SUPPLIED DATA:
☆ ☆ ☆

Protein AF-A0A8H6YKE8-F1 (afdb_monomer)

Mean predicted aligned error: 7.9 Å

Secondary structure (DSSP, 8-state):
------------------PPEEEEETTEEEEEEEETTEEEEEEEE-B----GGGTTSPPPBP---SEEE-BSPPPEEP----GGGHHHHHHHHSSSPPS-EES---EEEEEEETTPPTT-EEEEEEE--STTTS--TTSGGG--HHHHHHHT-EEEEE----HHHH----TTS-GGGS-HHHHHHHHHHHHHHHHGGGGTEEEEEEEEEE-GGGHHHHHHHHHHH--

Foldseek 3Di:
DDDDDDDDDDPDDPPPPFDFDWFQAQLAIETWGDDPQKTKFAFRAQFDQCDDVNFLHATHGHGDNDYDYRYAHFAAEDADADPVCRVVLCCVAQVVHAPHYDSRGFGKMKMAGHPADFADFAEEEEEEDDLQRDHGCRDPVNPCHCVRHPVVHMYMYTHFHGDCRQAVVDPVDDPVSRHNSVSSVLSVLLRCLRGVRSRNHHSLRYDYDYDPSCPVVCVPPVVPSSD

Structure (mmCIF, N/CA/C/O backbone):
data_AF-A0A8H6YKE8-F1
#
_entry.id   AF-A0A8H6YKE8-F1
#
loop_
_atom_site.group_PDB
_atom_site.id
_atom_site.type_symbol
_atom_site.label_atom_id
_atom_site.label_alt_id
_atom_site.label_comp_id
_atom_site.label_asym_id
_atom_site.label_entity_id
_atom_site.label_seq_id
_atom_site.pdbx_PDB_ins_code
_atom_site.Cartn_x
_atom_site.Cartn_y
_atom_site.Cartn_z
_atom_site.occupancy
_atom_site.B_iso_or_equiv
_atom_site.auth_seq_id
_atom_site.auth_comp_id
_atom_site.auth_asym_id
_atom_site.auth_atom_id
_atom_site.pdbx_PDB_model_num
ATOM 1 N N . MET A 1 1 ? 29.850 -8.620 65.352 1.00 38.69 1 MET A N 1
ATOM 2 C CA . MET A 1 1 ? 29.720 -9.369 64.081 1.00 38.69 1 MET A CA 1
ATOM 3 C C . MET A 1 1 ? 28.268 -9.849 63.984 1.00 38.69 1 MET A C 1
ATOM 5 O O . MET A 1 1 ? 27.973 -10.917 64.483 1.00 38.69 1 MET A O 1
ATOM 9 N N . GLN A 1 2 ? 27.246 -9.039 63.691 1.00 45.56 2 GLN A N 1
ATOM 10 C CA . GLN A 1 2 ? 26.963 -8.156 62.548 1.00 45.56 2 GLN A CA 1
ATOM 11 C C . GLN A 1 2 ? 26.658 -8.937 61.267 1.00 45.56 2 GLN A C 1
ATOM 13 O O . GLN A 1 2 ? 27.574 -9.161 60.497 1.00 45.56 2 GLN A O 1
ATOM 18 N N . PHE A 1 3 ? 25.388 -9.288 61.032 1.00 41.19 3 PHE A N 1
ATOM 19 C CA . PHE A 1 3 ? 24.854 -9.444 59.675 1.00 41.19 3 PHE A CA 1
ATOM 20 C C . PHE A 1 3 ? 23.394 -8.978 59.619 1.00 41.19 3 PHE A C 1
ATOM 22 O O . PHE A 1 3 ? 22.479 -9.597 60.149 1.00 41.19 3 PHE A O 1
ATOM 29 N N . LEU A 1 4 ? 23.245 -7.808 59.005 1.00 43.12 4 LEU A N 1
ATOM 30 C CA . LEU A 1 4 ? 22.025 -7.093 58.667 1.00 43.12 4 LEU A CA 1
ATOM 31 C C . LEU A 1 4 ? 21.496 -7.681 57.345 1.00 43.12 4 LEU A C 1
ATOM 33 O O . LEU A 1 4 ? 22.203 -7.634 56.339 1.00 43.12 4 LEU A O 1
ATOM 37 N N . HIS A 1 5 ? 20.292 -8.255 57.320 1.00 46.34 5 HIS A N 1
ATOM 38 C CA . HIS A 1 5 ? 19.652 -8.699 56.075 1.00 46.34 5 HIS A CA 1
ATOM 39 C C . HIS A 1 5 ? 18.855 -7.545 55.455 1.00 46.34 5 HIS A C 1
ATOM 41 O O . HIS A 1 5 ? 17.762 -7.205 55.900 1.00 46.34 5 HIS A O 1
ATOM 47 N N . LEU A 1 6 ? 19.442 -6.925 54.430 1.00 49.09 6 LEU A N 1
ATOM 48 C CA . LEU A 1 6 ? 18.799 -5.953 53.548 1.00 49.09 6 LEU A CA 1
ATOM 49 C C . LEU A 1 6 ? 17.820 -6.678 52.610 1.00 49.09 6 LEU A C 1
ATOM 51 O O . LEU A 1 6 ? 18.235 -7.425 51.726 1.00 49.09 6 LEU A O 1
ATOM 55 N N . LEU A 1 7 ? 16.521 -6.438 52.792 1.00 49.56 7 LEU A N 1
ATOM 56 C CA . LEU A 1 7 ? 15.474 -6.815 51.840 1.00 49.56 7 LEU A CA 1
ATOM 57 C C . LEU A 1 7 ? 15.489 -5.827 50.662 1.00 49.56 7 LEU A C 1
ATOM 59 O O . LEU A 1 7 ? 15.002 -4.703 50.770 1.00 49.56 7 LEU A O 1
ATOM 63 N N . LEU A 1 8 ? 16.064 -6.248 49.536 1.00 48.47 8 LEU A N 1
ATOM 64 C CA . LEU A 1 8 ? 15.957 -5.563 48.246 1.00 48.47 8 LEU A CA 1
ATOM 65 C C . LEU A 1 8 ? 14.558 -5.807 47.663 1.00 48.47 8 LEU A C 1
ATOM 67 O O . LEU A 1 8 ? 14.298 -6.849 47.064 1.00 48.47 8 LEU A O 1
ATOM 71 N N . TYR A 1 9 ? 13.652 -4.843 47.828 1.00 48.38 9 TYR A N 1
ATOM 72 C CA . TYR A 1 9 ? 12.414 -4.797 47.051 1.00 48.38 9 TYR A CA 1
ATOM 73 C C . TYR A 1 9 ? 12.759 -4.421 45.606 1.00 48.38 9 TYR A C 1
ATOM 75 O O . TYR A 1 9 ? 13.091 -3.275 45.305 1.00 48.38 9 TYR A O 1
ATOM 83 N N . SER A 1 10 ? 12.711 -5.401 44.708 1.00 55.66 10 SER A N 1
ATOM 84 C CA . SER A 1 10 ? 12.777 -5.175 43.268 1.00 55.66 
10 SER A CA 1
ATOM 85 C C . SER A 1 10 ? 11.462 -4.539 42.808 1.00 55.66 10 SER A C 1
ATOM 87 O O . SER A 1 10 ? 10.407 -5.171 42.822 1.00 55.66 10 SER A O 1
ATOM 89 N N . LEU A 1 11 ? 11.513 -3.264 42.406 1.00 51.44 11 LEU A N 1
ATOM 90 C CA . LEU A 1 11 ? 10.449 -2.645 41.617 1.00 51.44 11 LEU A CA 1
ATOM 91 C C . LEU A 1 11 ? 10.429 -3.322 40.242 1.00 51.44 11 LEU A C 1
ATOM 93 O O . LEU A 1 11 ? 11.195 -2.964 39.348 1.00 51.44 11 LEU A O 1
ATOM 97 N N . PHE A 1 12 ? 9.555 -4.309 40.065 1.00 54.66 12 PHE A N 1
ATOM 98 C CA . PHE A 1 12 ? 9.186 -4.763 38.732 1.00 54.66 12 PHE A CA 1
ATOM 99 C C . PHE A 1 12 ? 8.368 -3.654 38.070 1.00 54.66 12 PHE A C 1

☆ ☆ ☆

WHAT NEEDS TO BE DONE:
Please copy, exactly and with nothing else, the lines above beginning at the line that has "ATOM 11 C C" and ending with the line that has "ATOM 71 N N".

WRITTEN SOLUTION:
ATOM 11 C C . GLN A 1 2 ? 26.658 -8.937 61.267 1.00 45.56 2 GLN A C 1
ATOM 13 O O . GLN A 1 2 ? 27.574 -9.161 60.497 1.00 45.56 2 GLN A O 1
ATOM 18 N N . PHE A 1 3 ? 25.388 -9.288 61.032 1.00 41.19 3 PHE A N 1
ATOM 19 C CA . PHE A 1 3 ? 24.854 -9.444 59.675 1.00 41.19 3 PHE A CA 1
ATOM 20 C C . PHE A 1 3 ? 23.394 -8.978 59.619 1.00 41.19 3 PHE A C 1
ATOM 22 O O . PHE A 1 3 ? 22.479 -9.597 60.149 1.00 41.19 3 PHE A O 1
ATOM 29 N N . LEU A 1 4 ? 23.245 -7.808 59.005 1.00 43.12 4 LEU A N 1
ATOM 30 C CA . LEU A 1 4 ? 22.025 -7.093 58.667 1.00 43.12 4 LEU A CA 1
ATOM 31 C C . LEU A 1 4 ? 21.496 -7.681 57.345 1.00 43.12 4 LEU A C 1
ATOM 33 O O . LEU A 1 4 ? 22.203 -7.634 56.339 1.00 43.12 4 LEU A O 1
ATOM 37 N N . HIS A 1 5 ? 20.292 -8.255 57.320 1.00 46.34 5 HIS A N 1
ATOM 38 C CA . HIS A 1 5 ? 19.652 -8.699 56.075 1.00 46.34 5 HIS A CA 1
ATOM 39 C C . HIS A 1 5 ? 18.855 -7.545 55.455 1.00 46.34 5 HIS A C 1
ATOM 41 O O . HIS A 1 5 ? 17.762 -7.205 55.900 1.00 46.34 5 HIS A O 1
ATOM 47 N N . LEU A 1 6 ? 19.442 -6.925 54.430 1.00 49.09 6 LEU A N 1
ATOM 48 C CA . LEU A 1 6 ? 18.799 -5.953 53.548 1.00 49.09 6 LEU A CA 1
ATOM 49 C C . LEU A 1 6 ? 17.820 -6.678 52.610 1.00 49.09 6 LEU A C 1
ATOM 51 O O . LEU A 1 6 ? 18.235 -7.425 51.726 1.00 49.09 6 LEU A O 1
ATOM 55 N N . LEU A 1 7 ? 16.521 -6.438 52.792 1.00 49.56 7 LEU A N 1
ATOM 56 C CA . LEU A 1 7 ? 15.474 -6.815 51.840 1.00 49.56 7 LEU A CA 1
ATOM 57 C C . LEU A 1 7 ? 15.489 -5.827 50.662 1.00 49.56 7 LEU A C 1
ATOM 59 O O . LEU A 1 7 ? 15.002 -4.703 50.770 1.00 49.56 7 LEU A O 1
ATOM 63 N N . LEU A 1 8 ? 16.064 -6.248 49.536 1.00 48.47 8 LEU A N 1
ATOM 64 C CA . LEU A 1 8 ? 15.957 -5.563 48.246 1.00 48.47 8 LEU A CA 1
ATOM 65 C C . LEU A 1 8 ? 14.558 -5.807 47.663 1.00 48.47 8 LEU A C 1
ATOM 67 O O . LEU A 1 8 ? 14.298 -6.849 47.064 1.00 48.47 8 LEU A O 1
ATOM 71 N N . TYR A 1 9 ? 13.652 -4.843 47.828 1.00 48.38 9 TYR A N 1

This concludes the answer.